When I referred to wise guys in training, it wasn't in jest! :icon_saint7kg:


----------



## Flanderian (Apr 30, 2008)

bluesman said:


> I could be wrong, but it also looks to me like he's only buttoned the bottom one on a 2 button jacket. That may be intended to make him look taller (as I recall, he was well under 6'). Of course, performers dress to present a memorable visual image, and he certainly had stage presence. That was typical attire for the time - at least SDJr went with one button...


Yes, Mr. Davis has the look down. Except that it's *very *well tailored. Pretty sure it ain't OTR.


----------



## Oldsarge (Feb 20, 2011)

Given how much the man was making at the time, OTR would have been weird, just weird.


----------



## Matt S (Jun 15, 2006)

bluesman said:


> I could be wrong, but it also looks to me like he's only buttoned the bottom one on a 2 button jacket. That may be intended to make him look taller (as I recall, he was well under 6').


That's a different type of 2-button suit than what you're used to seeing, so don't compare it to the 2-button suits you've seen in stores for the past 45 years. It used to be a popular style, which is like a 3-button jacket sans the bottom button and cutaway more at the bottom. Two-button jackets that have been popular since the 1960s are cut more like 3-button jackets sans the top button, that's why only the top button is fastened. In the case above, it is designed to be buttoned like a 3-button jacket. Same concept as the 1-button jacket buttoning the same as a contemporary 2-button jacket.

I'm not sure if that jacket qualifies to be called the "paddock"-style jacket. Most of what I've seen called paddock jackets place the 2 buttons in between where the buttons on a 3-button suit are placed. So both buttons are equidistant from the waist and both are buttoned. Some shorter men (like the Duke of Windsor) left the top open for a longer lapel line.


----------



## smmrfld (May 22, 2007)

Alexander Kabbaz said:


> ?..would you rather flip-flops, shirtless sequined vests, and *exposed breasts?*


Umm...you say that like it's a bad thing?


----------



## J.Marko (Apr 14, 2009)

Mr.
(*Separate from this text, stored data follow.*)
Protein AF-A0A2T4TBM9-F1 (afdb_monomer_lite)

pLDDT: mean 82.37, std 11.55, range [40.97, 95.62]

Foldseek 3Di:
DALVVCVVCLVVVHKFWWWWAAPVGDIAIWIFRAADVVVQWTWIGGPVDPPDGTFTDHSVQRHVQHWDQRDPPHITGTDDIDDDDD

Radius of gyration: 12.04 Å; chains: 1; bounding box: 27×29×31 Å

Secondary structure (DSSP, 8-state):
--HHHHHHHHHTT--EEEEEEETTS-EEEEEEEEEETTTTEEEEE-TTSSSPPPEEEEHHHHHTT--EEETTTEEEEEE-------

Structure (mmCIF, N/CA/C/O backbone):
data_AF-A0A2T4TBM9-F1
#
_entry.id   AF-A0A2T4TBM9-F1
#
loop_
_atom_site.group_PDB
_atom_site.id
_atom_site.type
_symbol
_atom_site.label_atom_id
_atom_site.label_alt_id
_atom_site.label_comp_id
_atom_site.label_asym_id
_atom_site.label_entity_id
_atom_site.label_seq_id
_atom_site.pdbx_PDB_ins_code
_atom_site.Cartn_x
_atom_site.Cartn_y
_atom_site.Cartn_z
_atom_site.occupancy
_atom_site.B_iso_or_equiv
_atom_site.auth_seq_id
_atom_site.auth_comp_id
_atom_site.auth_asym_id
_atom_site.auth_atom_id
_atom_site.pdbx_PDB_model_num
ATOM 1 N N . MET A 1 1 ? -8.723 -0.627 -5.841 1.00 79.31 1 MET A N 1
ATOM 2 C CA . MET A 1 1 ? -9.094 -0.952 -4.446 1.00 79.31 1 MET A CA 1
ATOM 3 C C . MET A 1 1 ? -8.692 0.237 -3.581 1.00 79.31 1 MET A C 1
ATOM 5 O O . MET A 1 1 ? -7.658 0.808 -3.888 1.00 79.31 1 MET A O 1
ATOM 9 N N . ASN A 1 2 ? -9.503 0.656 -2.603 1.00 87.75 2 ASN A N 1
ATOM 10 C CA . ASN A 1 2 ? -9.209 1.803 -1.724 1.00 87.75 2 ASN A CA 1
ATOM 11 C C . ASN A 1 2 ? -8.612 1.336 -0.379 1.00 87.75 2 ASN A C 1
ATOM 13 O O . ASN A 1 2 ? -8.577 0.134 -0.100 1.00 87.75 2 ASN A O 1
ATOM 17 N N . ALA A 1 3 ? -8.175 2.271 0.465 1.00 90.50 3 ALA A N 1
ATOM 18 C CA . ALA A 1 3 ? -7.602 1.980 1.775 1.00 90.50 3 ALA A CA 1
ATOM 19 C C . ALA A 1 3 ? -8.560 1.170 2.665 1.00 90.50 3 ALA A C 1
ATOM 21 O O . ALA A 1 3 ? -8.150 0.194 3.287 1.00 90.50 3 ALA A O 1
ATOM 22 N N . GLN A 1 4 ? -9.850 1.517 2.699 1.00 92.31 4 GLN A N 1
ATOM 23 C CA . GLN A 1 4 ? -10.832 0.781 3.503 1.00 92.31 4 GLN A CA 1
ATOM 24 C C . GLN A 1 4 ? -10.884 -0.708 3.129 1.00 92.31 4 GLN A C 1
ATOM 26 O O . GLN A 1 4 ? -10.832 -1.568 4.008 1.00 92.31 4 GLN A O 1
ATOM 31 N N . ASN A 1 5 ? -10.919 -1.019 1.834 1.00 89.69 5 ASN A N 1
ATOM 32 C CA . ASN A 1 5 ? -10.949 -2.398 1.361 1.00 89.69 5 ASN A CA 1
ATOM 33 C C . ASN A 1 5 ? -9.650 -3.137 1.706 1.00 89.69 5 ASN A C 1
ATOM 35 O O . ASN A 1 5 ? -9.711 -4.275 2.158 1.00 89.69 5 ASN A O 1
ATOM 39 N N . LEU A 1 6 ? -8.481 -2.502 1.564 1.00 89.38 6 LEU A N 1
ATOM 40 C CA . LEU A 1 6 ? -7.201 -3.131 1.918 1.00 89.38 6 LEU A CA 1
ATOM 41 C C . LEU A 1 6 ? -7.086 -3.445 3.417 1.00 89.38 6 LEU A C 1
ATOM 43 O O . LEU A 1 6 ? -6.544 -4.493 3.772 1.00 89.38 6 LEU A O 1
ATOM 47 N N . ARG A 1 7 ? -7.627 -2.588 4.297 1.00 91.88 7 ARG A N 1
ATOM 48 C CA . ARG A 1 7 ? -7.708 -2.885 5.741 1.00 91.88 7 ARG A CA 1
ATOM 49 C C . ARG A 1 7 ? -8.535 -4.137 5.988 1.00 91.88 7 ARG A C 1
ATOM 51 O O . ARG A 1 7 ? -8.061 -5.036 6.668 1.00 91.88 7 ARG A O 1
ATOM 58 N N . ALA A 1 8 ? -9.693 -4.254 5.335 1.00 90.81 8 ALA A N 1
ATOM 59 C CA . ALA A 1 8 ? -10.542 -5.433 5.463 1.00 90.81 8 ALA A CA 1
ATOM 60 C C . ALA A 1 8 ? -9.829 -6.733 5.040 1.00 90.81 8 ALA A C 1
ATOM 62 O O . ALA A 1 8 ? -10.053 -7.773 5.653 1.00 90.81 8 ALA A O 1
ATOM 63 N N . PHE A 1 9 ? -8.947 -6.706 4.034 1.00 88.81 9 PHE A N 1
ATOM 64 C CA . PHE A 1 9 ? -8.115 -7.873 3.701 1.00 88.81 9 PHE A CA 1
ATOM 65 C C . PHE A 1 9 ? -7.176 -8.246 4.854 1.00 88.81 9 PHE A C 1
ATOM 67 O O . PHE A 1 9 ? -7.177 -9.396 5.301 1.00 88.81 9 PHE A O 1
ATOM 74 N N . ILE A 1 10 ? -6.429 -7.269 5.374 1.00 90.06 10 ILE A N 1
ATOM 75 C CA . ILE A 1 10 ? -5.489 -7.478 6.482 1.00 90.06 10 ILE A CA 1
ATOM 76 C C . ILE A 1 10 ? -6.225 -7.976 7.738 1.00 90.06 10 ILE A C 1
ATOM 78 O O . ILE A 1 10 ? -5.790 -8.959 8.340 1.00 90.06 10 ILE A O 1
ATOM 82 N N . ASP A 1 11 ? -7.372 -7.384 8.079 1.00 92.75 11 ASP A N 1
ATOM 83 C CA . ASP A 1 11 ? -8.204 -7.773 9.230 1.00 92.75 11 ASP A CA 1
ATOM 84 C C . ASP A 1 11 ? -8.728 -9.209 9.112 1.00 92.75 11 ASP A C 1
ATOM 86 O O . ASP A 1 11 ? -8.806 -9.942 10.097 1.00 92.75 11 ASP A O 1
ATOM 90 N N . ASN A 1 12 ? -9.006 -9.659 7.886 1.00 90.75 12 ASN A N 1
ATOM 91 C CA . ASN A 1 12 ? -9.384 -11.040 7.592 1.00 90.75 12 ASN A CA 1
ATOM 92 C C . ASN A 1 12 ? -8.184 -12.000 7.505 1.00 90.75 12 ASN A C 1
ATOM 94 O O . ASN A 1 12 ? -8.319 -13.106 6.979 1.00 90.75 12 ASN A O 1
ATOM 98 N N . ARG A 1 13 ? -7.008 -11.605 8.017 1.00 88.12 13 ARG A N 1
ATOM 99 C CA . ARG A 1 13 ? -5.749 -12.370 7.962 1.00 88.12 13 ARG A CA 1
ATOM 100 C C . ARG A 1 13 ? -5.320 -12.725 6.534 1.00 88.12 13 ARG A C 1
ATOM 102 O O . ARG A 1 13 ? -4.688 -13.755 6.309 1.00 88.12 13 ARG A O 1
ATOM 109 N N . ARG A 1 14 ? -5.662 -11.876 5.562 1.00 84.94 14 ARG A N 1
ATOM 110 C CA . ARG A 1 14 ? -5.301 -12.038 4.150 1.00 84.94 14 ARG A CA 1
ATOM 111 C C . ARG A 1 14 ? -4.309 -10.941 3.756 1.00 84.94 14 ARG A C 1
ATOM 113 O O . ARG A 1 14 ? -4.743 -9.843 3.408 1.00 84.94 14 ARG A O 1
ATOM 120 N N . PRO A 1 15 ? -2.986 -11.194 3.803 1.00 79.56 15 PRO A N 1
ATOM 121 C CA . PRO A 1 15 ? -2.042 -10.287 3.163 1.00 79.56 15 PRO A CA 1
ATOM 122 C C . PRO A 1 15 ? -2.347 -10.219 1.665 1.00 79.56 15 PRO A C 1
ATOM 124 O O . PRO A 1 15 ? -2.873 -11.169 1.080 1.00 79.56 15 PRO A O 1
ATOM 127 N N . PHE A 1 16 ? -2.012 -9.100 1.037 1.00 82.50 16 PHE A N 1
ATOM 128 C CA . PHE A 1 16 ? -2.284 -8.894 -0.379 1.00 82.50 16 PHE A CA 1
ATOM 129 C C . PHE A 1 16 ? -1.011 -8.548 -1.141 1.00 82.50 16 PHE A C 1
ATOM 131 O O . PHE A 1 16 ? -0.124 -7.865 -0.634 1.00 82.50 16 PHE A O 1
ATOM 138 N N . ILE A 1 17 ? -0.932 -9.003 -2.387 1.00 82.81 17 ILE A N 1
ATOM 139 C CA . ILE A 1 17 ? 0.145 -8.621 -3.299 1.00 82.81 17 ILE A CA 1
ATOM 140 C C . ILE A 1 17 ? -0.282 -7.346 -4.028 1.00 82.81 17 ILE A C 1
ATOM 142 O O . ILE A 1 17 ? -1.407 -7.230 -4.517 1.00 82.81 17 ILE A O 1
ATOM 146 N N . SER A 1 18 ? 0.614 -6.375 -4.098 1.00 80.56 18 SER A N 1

Kabbaz, if you never wear button down collars, what do you wear when tie-less, or are you never tie-less in a shirt?

And thank you for the informative posts!


----------



## 14395 (Mar 10, 2004)

Flanderian said:


> Yes, Mr. Davis has the look down. Except that it's *very *well tailored. Pretty sure it ain't OTR.


According to the literature, Sammy Davis and most the rat pack had their suits
custom made by the hollywood tailor shop of Sy Devore. Their shirts were custom
made by Nat Wise of Beverly Hills. That shop is now owned by Anto Distinctive
Shirtmakers who still have the shirt patterns from their famous clients.
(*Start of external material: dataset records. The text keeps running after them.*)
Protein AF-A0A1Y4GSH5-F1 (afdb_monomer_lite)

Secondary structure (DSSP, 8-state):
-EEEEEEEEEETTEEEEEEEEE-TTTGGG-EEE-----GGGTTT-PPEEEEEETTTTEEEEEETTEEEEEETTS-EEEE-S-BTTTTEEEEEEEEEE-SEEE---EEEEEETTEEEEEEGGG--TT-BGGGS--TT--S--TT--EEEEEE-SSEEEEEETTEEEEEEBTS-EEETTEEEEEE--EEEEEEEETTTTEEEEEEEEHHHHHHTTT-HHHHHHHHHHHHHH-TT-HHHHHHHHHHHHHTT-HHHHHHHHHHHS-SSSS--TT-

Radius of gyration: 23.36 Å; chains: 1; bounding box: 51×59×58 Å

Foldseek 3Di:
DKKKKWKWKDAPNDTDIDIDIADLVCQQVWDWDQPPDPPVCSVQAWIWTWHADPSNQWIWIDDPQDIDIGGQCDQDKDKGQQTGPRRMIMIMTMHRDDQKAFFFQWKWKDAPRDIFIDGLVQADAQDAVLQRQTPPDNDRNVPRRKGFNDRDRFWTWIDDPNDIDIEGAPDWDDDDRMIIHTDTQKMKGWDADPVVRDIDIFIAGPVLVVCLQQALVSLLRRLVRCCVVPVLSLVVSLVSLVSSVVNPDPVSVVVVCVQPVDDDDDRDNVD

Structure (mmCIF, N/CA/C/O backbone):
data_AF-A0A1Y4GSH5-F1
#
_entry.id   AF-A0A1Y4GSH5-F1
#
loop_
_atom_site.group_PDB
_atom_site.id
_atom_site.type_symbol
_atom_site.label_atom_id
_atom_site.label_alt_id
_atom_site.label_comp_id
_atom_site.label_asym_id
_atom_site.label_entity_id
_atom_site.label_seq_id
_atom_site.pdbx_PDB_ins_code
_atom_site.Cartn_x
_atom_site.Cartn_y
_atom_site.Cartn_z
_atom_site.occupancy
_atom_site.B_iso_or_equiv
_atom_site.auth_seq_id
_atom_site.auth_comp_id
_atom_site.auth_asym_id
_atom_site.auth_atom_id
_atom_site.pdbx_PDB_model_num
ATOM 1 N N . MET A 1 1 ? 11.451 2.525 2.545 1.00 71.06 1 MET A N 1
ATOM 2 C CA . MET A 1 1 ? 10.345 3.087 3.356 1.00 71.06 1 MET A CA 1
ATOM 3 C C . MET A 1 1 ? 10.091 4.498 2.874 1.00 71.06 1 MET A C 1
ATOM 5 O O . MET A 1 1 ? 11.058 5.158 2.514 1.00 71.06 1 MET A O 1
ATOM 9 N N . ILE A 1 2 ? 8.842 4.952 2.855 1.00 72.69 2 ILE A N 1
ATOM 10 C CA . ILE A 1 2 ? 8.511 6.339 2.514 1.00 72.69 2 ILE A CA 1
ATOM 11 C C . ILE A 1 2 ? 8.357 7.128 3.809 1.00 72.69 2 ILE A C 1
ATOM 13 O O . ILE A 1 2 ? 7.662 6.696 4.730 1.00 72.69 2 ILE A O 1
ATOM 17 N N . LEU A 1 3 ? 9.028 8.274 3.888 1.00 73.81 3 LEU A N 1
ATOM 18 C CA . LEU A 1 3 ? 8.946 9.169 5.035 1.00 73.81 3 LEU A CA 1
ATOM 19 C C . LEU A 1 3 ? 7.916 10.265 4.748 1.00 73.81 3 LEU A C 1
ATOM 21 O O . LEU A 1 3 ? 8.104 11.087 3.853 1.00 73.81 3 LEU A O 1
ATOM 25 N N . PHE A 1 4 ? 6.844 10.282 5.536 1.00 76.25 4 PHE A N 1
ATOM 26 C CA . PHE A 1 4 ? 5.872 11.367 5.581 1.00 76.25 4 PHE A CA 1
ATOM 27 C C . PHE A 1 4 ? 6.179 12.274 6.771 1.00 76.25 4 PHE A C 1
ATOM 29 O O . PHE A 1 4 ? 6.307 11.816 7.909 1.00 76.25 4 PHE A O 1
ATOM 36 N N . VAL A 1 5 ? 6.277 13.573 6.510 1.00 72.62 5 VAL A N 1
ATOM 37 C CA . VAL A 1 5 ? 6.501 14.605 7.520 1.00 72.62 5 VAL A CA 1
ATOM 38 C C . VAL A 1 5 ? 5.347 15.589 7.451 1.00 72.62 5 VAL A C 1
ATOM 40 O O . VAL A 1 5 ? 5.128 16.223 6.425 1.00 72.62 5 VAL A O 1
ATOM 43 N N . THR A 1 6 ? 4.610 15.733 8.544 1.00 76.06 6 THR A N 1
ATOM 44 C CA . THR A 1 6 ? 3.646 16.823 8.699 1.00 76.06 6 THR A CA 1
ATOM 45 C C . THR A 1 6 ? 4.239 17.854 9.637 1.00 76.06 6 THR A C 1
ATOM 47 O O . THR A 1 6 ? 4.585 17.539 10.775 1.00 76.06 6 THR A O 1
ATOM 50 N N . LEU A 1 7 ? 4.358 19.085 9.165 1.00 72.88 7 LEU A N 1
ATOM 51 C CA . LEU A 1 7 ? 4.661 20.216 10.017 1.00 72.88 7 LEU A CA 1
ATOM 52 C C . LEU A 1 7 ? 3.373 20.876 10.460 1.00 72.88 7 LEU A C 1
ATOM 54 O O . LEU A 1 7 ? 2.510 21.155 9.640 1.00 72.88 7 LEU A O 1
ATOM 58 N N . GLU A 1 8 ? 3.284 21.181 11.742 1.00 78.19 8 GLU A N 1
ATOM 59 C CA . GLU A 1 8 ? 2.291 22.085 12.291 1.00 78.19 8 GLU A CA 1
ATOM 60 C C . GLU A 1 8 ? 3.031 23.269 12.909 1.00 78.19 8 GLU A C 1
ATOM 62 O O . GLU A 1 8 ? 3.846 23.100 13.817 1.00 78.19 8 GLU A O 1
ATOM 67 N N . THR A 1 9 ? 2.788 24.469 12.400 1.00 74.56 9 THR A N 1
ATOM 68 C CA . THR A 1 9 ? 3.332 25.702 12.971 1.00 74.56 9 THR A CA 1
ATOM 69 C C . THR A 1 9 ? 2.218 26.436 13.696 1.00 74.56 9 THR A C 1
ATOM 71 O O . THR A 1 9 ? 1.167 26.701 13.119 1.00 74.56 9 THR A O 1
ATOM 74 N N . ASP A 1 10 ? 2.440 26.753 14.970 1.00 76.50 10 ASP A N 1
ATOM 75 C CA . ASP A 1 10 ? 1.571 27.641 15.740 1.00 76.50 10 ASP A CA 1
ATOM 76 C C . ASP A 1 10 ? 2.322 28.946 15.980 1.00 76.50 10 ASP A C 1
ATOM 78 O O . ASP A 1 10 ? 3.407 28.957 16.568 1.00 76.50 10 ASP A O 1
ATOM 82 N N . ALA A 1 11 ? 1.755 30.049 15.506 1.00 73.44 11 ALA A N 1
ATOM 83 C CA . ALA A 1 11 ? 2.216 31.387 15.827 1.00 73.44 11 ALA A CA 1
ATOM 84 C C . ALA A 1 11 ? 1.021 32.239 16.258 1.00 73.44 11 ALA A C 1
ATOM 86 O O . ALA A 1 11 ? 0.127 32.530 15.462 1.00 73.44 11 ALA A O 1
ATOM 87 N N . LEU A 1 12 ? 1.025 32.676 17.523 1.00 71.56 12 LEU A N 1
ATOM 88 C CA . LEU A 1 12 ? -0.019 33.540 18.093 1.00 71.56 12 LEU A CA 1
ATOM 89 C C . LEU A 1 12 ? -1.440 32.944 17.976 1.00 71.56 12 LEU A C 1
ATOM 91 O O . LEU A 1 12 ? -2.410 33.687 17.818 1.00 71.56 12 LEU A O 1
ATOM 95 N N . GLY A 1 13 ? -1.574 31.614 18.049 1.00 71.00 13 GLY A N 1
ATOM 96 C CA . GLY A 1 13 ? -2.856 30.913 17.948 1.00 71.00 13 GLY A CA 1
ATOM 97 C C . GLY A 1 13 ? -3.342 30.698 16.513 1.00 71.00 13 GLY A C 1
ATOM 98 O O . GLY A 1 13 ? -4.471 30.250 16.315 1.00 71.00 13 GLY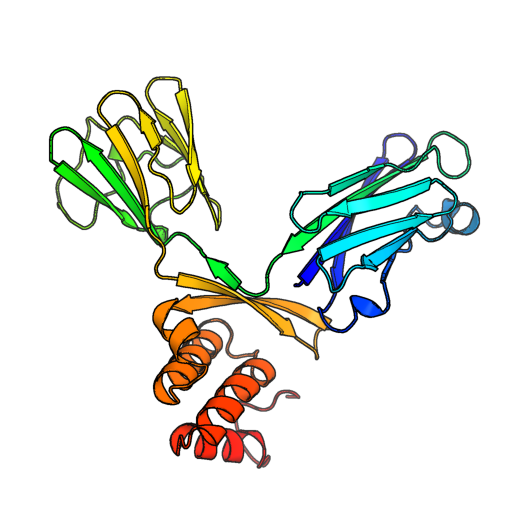 A O 1
ATOM 99 N N . THR A 1 14 ? -2.516 31.018 15.511 1.00 71.69 14 THR A N 1
ATOM 100 C CA . THR A 1 14 ? -2.756 30.636 14.115 1.00 71.69 14 THR A CA 1
ATOM 101 C C . THR A 1 14 ? -1.975 29.368 13.818 1.00 71.69 14 THR A C 1
ATOM 103 O O . THR A 1 14 ? -0.746 29.386 13.855 1.00 71.69 14 THR A O 1
ATOM 106 N N . VAL A 1 15 ? -2.697 28.291 13.508 1.00 76.94 15 VAL A N 1
ATOM 107 C CA . VAL A 1 15 ? -2.117 26.985 13.183 1.00 76.94 15 VAL A CA 1
ATOM 108 C C . VAL A 1 15 ? -2.081 26.800 11.666 1.00 76.94 15 VAL A C 1
ATOM 110 O O . VAL A 1 15 ? -3.130 26.841 11.023 1.00 76.94 15 VAL A O 1
ATOM 113 N N . SER A 1 16 ? -0.893 26.577 11.103 1.00 73.12 16 SER A N 1
ATOM 114 C CA . SER A 1 16 ? -0.699 26.135 9.715 1.00 73.12 16 SER A CA 1
ATOM 115 C C . SER A 1 16 ? -0.204 24.695 9.690 1.00 73.12 16 SER A C 1
ATOM 117 O O . SER A 1 16 ? 0.493 24.265 10.610 1.00 73.12 16 SER A O 1
ATOM 119 N N . ARG A 1 17 ? -0.570 23.945 8.646 1.00 77.94 17 ARG A N 1
ATOM 120 C CA . ARG A 1 17 ? -0.116 22.568 8.443 1.00 77.94 17 ARG A CA 1
ATOM 121 C C . ARG A 1 17 ? 0.405 22.365 7.034 1.00 77.94 17 ARG A C 1
ATOM 123 O O . ARG A 1 17 ? -0.323 22.613 6.079 1.00 77.94 17 ARG A O 1
ATOM 130 N N . ASP A 1 18 ? 1.615 21.834 6.946 1.00 71.75 18 ASP A N 1
ATOM 131 C CA . ASP A 1 18 ? 2.269 21.485 5.692 1.00 71.75 18 ASP A CA 1
ATOM 132 C C . ASP A 1 18 ? 2.626 20.003 5.687 1.00 71.75 18 ASP A C 1
ATOM 134 O O . ASP A 1 18 ? 3.054 19.444 6.699 1.00 71.75 18 ASP A O 1
ATOM 138 N N . HIS A 1 19 ? 2.466 19.365 4.532 1.00 78.25 19 HIS A N 1
ATOM 139 C CA . HIS A 1 19 ? 2.749 17.949 4.351 1.00 78.25 19 HIS A CA 1
ATOM 140 C C . HIS A 1 19 ? 3.885 17.774 3.350 1.00 78.25 19 HIS A C 1
ATOM 142 O O . HIS A 1 19 ? 3.829 18.275 2.230 1.00 78.25 19 HIS A O 1
ATOM 148 N N . TYR A 1 20 ? 4.897 17.020 3.758 1.00 74.12 20 TYR A N 1
ATOM 149 C CA . TYR A 1 20 ? 6.040 16.651 2.943 1.00 74.12 20 TYR A CA 1
ATOM 150 C C . TYR A 1 20 ? 6.124 15.132 2.879 1.00 74.12 20 TYR A C 1
ATOM 152 O O . TYR A 1 20 ? 5.842 14.426 3.849 1.00 74.12 20 TYR A O 1
ATOM 160 N N . SER A 1 21 ? 6.534 14.629 1.727 1.00 73.56 21 SER A N 1
ATOM 161 C CA . SER A 1 21 ? 6.817 13.217 1.506 1.00 73.56 21 SER A CA 1
ATOM 162 C C . SER A 1 21 ? 8.173 13.094 0.840 1.00 73.56 21 SER A C 1
ATOM 164 O O . SER A 1 21 ? 8.637 14.031 0.188 1.00 73.56 21 SER A O 1
ATOM 166 N N . VAL A 1 22 ? 8.855 11.982 1.094 1.00 69.44 22 VAL A N 1
ATOM 167 C CA . VAL A 1 22 ? 10.275 11.870 0.769 1.00 69.44 22 VAL A CA 1
ATOM 168 C C . VAL A 1 22 ? 10.564 10.486 0.237 1.00 69.44 22 VAL A C 1
ATOM 170 O O . VAL A 1 22 ? 10.209 9.489 0.879 1.00 69.44 22 VAL A O 1
ATOM 173 N N . SER A 1 23 ? 11.228 10.453 -0.920 1.00 66.50 23 SER A N 1
ATOM 174 C CA . SER A 1 23 ? 11.593 9.208 -1.578 1.00 66.50 23 SER A CA 1
ATOM 175 C C . SER A 1 23 ? 12.541 8.385 -0.707 1.00 66.50 23 SER A C 1
ATOM 177 O O . SER A 1 23 ? 13.421 8.958 -0.055 1.00 66.50 23 SER A O 1
ATOM 179 N N . PRO A 1 24 ? 12.419 7.048 -0.733 1.00 61.16 24 PRO A N 1
ATOM 180 C CA . PRO A 1 24 ? 13.349 6.143 -0.062 1.00 61.16 24 PRO A CA 1
ATOM 181 C C . PRO A 1 24 ? 14.830 6.374 -0.417 1.00 61.16 24 PRO A C 1
ATOM 183 O O . PRO A 1 24 ? 15.692 6.101 0.413 1.00 61.16 24 PRO A O 1
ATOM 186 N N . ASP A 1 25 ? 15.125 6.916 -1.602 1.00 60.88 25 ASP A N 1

Bobby Darin's suit is undoubtedly custom made. His tailor seems to have taken the elements of the continental suit and adapted them for Mr. Darin without being
overly extreme about it.


----------



## TheGreatTwizz (Oct 27, 2010)

Alexander Kabbaz said:


> *would you rather ... exposed breasts?*


Yes, please. Or at least lightly covered ones like those of your website :devil:


----------



## Alexander Kabbaz (Jan 9, 2003)

J.Marko said:


> Mr. Kabbaz, if you never wear button down collars, what do you wear when tie-less, or are you never tie-less in a shirt?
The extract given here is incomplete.